What you have to do:
Write out, word for word, every line from the one containing "ATOM 207 O O" through the last line of the records below, both ends included.

[Collected data]
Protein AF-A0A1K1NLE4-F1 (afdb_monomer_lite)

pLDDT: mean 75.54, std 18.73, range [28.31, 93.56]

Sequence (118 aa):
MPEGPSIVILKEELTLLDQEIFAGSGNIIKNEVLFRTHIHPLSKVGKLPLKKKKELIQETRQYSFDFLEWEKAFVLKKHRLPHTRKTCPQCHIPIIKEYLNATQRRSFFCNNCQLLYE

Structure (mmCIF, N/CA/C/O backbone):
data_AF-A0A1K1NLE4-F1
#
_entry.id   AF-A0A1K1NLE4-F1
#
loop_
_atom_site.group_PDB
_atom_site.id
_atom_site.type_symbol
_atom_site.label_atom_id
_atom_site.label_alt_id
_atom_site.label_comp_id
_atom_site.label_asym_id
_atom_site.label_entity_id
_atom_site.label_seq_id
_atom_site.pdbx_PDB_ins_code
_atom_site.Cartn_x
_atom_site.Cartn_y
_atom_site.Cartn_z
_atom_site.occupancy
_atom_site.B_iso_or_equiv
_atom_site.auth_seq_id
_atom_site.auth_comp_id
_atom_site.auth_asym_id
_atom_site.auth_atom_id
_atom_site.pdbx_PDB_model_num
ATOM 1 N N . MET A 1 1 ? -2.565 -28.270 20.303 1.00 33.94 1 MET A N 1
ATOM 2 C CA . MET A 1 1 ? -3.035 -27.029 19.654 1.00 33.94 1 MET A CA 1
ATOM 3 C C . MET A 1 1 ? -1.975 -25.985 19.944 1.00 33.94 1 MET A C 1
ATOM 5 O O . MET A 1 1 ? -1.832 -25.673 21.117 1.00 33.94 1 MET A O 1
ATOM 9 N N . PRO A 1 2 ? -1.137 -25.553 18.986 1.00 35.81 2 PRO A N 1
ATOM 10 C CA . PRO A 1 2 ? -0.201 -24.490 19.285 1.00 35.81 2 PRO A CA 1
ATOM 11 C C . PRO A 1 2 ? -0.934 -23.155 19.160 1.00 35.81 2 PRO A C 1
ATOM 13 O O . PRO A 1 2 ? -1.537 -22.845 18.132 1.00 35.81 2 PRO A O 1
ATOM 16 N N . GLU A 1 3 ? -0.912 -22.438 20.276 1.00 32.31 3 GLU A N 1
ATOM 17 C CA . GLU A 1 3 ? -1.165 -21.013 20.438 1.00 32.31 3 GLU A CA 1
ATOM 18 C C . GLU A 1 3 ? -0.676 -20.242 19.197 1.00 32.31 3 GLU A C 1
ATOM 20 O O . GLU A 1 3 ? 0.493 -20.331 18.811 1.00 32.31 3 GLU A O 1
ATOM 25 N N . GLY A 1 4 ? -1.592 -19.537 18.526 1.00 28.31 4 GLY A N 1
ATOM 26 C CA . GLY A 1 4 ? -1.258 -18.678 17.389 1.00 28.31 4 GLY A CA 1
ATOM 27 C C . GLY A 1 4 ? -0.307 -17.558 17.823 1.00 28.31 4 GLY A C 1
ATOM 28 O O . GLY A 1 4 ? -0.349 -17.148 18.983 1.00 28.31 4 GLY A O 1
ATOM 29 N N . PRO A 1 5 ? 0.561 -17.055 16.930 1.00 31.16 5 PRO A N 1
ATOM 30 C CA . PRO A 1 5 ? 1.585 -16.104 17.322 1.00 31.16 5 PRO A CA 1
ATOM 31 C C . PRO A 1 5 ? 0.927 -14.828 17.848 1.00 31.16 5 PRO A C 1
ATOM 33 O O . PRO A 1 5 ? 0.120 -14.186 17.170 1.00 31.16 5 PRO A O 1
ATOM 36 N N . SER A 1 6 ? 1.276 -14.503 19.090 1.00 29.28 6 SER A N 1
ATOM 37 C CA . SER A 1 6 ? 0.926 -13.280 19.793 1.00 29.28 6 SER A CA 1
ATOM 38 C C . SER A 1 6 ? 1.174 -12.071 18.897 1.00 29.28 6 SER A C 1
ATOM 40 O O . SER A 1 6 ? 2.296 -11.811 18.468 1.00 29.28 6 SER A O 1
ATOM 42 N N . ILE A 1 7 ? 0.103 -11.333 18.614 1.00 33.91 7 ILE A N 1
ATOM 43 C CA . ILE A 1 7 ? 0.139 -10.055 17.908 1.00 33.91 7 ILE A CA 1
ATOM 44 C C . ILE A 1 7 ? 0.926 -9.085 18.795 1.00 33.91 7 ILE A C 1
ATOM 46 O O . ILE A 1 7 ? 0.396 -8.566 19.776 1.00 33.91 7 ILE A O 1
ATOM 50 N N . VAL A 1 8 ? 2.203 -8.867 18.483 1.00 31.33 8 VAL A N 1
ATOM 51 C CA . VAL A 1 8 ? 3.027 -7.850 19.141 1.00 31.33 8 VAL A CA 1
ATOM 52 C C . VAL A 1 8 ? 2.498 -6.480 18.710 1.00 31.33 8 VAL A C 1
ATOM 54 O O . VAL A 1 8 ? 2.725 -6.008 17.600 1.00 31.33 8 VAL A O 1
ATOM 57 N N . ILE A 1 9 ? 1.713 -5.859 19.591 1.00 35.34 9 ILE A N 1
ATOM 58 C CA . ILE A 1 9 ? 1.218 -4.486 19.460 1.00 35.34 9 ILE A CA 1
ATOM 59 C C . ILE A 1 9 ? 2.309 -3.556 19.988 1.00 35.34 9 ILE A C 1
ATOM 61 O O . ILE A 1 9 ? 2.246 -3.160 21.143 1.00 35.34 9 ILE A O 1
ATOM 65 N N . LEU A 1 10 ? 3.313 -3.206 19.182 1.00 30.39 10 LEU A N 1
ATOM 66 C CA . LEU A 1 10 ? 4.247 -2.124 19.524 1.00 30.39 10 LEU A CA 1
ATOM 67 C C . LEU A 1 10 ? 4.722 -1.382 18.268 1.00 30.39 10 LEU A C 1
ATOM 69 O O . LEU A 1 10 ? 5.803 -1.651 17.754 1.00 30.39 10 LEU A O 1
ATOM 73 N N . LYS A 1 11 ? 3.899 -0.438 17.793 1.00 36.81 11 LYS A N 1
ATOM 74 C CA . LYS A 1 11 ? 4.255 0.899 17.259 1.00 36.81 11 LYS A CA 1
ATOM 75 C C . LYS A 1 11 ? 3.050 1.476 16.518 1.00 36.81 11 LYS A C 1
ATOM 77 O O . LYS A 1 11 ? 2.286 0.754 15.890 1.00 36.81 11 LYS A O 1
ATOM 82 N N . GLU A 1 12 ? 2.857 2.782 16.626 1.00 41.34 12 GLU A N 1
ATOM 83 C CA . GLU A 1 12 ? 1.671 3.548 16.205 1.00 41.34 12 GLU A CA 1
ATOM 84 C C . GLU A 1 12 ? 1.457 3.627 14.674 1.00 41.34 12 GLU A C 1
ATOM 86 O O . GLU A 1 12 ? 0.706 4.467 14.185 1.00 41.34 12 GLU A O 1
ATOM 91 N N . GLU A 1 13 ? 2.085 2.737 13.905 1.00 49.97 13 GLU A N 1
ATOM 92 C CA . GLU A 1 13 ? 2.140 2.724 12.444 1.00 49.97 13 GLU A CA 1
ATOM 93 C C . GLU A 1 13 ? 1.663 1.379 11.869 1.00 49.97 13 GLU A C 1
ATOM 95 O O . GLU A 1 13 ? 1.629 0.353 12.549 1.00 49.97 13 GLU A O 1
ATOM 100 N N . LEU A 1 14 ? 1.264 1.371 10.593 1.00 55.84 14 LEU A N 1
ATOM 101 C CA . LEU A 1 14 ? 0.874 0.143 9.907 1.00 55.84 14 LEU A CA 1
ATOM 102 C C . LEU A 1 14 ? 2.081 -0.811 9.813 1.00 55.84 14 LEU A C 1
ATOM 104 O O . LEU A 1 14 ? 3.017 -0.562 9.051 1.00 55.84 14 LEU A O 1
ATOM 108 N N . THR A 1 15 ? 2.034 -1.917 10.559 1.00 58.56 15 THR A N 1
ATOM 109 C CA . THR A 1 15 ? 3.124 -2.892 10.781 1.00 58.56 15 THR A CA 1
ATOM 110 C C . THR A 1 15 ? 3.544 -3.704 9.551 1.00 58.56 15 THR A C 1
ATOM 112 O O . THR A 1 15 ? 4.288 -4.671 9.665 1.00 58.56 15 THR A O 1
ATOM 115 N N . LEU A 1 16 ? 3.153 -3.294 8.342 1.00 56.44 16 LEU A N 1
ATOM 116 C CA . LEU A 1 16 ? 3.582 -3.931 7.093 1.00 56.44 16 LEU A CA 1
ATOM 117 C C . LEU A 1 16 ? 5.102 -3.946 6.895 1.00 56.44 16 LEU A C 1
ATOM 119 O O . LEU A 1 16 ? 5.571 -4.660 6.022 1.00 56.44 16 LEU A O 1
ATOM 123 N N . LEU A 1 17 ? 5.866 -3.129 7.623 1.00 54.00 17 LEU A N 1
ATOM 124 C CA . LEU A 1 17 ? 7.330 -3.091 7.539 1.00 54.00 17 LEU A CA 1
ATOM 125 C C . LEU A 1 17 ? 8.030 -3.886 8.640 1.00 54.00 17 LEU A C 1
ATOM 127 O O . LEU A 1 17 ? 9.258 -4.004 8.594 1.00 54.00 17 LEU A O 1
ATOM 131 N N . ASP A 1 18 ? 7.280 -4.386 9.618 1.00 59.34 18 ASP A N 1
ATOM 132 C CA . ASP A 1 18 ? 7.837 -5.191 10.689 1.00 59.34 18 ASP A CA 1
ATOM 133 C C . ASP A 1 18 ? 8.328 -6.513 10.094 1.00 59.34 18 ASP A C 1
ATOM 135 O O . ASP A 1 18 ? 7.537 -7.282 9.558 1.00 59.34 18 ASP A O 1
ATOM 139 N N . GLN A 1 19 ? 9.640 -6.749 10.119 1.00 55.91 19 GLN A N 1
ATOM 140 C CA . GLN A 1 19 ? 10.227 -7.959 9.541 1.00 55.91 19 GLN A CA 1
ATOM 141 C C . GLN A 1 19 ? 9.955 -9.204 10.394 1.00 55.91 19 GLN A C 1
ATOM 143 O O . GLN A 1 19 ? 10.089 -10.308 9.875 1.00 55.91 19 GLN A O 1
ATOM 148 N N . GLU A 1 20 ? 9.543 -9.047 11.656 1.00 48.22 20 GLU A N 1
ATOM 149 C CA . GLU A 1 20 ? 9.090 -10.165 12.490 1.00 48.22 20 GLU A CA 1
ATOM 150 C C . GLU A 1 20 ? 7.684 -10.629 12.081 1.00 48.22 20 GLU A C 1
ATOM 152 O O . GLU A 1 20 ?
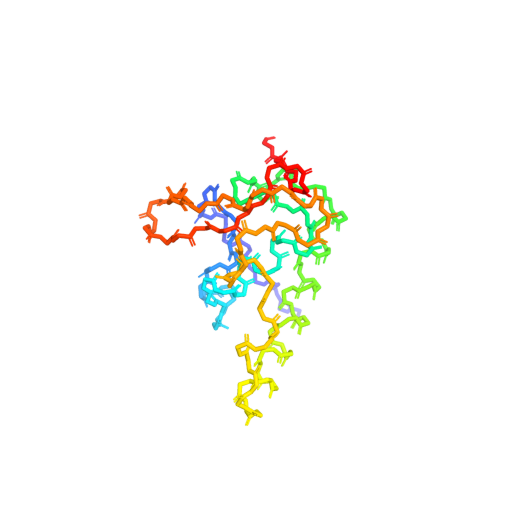 7.351 -11.803 12.223 1.00 48.22 20 GLU A O 1
ATOM 157 N N . ILE A 1 21 ? 6.873 -9.726 11.511 1.00 51.97 21 ILE A N 1
ATOM 158 C CA . ILE A 1 21 ? 5.489 -10.000 11.085 1.00 51.97 21 ILE A CA 1
ATOM 159 C C . ILE A 1 21 ? 5.402 -10.248 9.565 1.00 51.97 21 ILE A C 1
ATOM 161 O O . ILE A 1 21 ? 4.665 -11.122 9.112 1.00 51.97 21 ILE A O 1
ATOM 165 N N . PHE A 1 22 ? 6.171 -9.504 8.769 1.00 54.22 22 PHE A N 1
ATOM 166 C CA . PHE A 1 22 ? 6.225 -9.540 7.304 1.00 54.22 22 PHE A CA 1
ATOM 167 C C . PHE A 1 22 ? 7.679 -9.483 6.802 1.00 54.22 22 PHE A C 1
ATOM 169 O O . PHE A 1 22 ? 8.114 -8.504 6.180 1.00 54.22 22 PHE A O 1
ATOM 176 N N . ALA A 1 23 ? 8.440 -10.552 7.049 1.00 48.56 23 ALA A N 1
ATOM 177 C CA . ALA A 1 23 ? 9.783 -10.721 6.497 1.00 48.56 23 ALA A CA 1
ATOM 178 C C . ALA A 1 23 ? 9.770 -10.548 4.961 1.00 48.56 23 ALA A C 1
ATOM 180 O O . ALA A 1 23 ? 9.038 -11.239 4.253 1.00 48.56 23 ALA A O 1
ATOM 181 N N . GLY A 1 24 ? 10.553 -9.596 4.444 1.00 55.84 24 GLY A N 1
ATOM 182 C CA . GLY A 1 24 ? 10.638 -9.270 3.013 1.00 55.84 24 GLY A CA 1
ATOM 183 C C . GLY A 1 24 ? 9.758 -8.102 2.542 1.00 55.84 24 GLY A C 1
ATOM 184 O O . GLY A 1 24 ? 9.934 -7.620 1.421 1.00 55.84 24 GLY A O 1
ATOM 185 N N . SER A 1 25 ? 8.859 -7.571 3.381 1.00 60.22 25 SER A N 1
ATOM 186 C CA . SER A 1 25 ? 8.040 -6.409 3.012 1.00 60.22 25 SER A CA 1
ATOM 187 C C . SER A 1 25 ? 8.848 -5.104 3.067 1.00 60.22 25 SER A C 1
ATOM 189 O O . SER A 1 25 ? 9.070 -4.493 4.116 1.00 60.22 25 SER A O 1
ATOM 191 N N . GLY A 1 26 ? 9.337 -4.680 1.901 1.00 72.38 26 GLY A N 1
ATOM 192 C CA . GLY A 1 26 ? 10.045 -3.414 1.717 1.00 72.38 26 GLY A CA 1
ATOM 193 C C . GLY A 1 26 ? 9.114 -2.199 1.581 1.00 72.38 26 GLY A C 1
ATOM 194 O O . GLY A 1 26 ? 7.901 -2.309 1.411 1.00 72.38 26 GLY A O 1
ATOM 195 N N . ASN A 1 27 ? 9.692 -0.991 1.559 1.00 79.00 27 ASN A N 1
ATOM 196 C CA . ASN A 1 27 ? 8.937 0.266 1.407 1.00 79.00 27 ASN A CA 1
ATOM 197 C C . ASN A 1 27 ? 8.101 0.332 0.109 1.00 79.00 27 ASN A C 1
ATOM 199 O O . ASN A 1 27 ? 7.128 1.078 0.041 1.00 79.00 27 ASN A O 1
ATOM 203 N N . ILE A 1 28 ? 8.472 -0.437 -0.921 1.00 79.56 28 ILE A N 1
ATOM 204 C CA . ILE A 1 28 ? 7.696 -0.555 -2.162 1.00 79.56 28 ILE A CA 1
ATOM 205 C C . ILE A 1 28 ? 6.377 -1.281 -1.885 1.00 79.56 28 ILE A C 1
ATOM 207 O O . ILE A 1 28 ? 5.327 -0.706 -2.145 1.00 79.56 28 ILE A O 1
ATOM 211 N N . ILE A 1 29 ? 6.428 -2.486 -1.304 1.00 82.62 29 ILE A N 1
ATOM 212 C CA . ILE A 1 29 ? 5.238 -3.298 -1.001 1.00 82.62 29 ILE A CA 1
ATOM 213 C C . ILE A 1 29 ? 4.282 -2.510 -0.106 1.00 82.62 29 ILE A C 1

Task answer:
ATOM 207 O O . ILE A 1 28 ? 5.327 -0.706 -2.145 1.00 79.56 28 ILE A O 1
ATOM 211 N N . ILE A 1 29 ? 6.428 -2.486 -1.304 1.00 82.62 29 ILE A N 1
ATOM 212 C CA . ILE A 1 29 ? 5.238 -3.298 -1.001 1.00 82.62 29 ILE A CA 1
ATOM 213 C C . ILE A 1 29 ? 4.282 -2.510 -0.106 1.00 82.62 29 ILE A C 1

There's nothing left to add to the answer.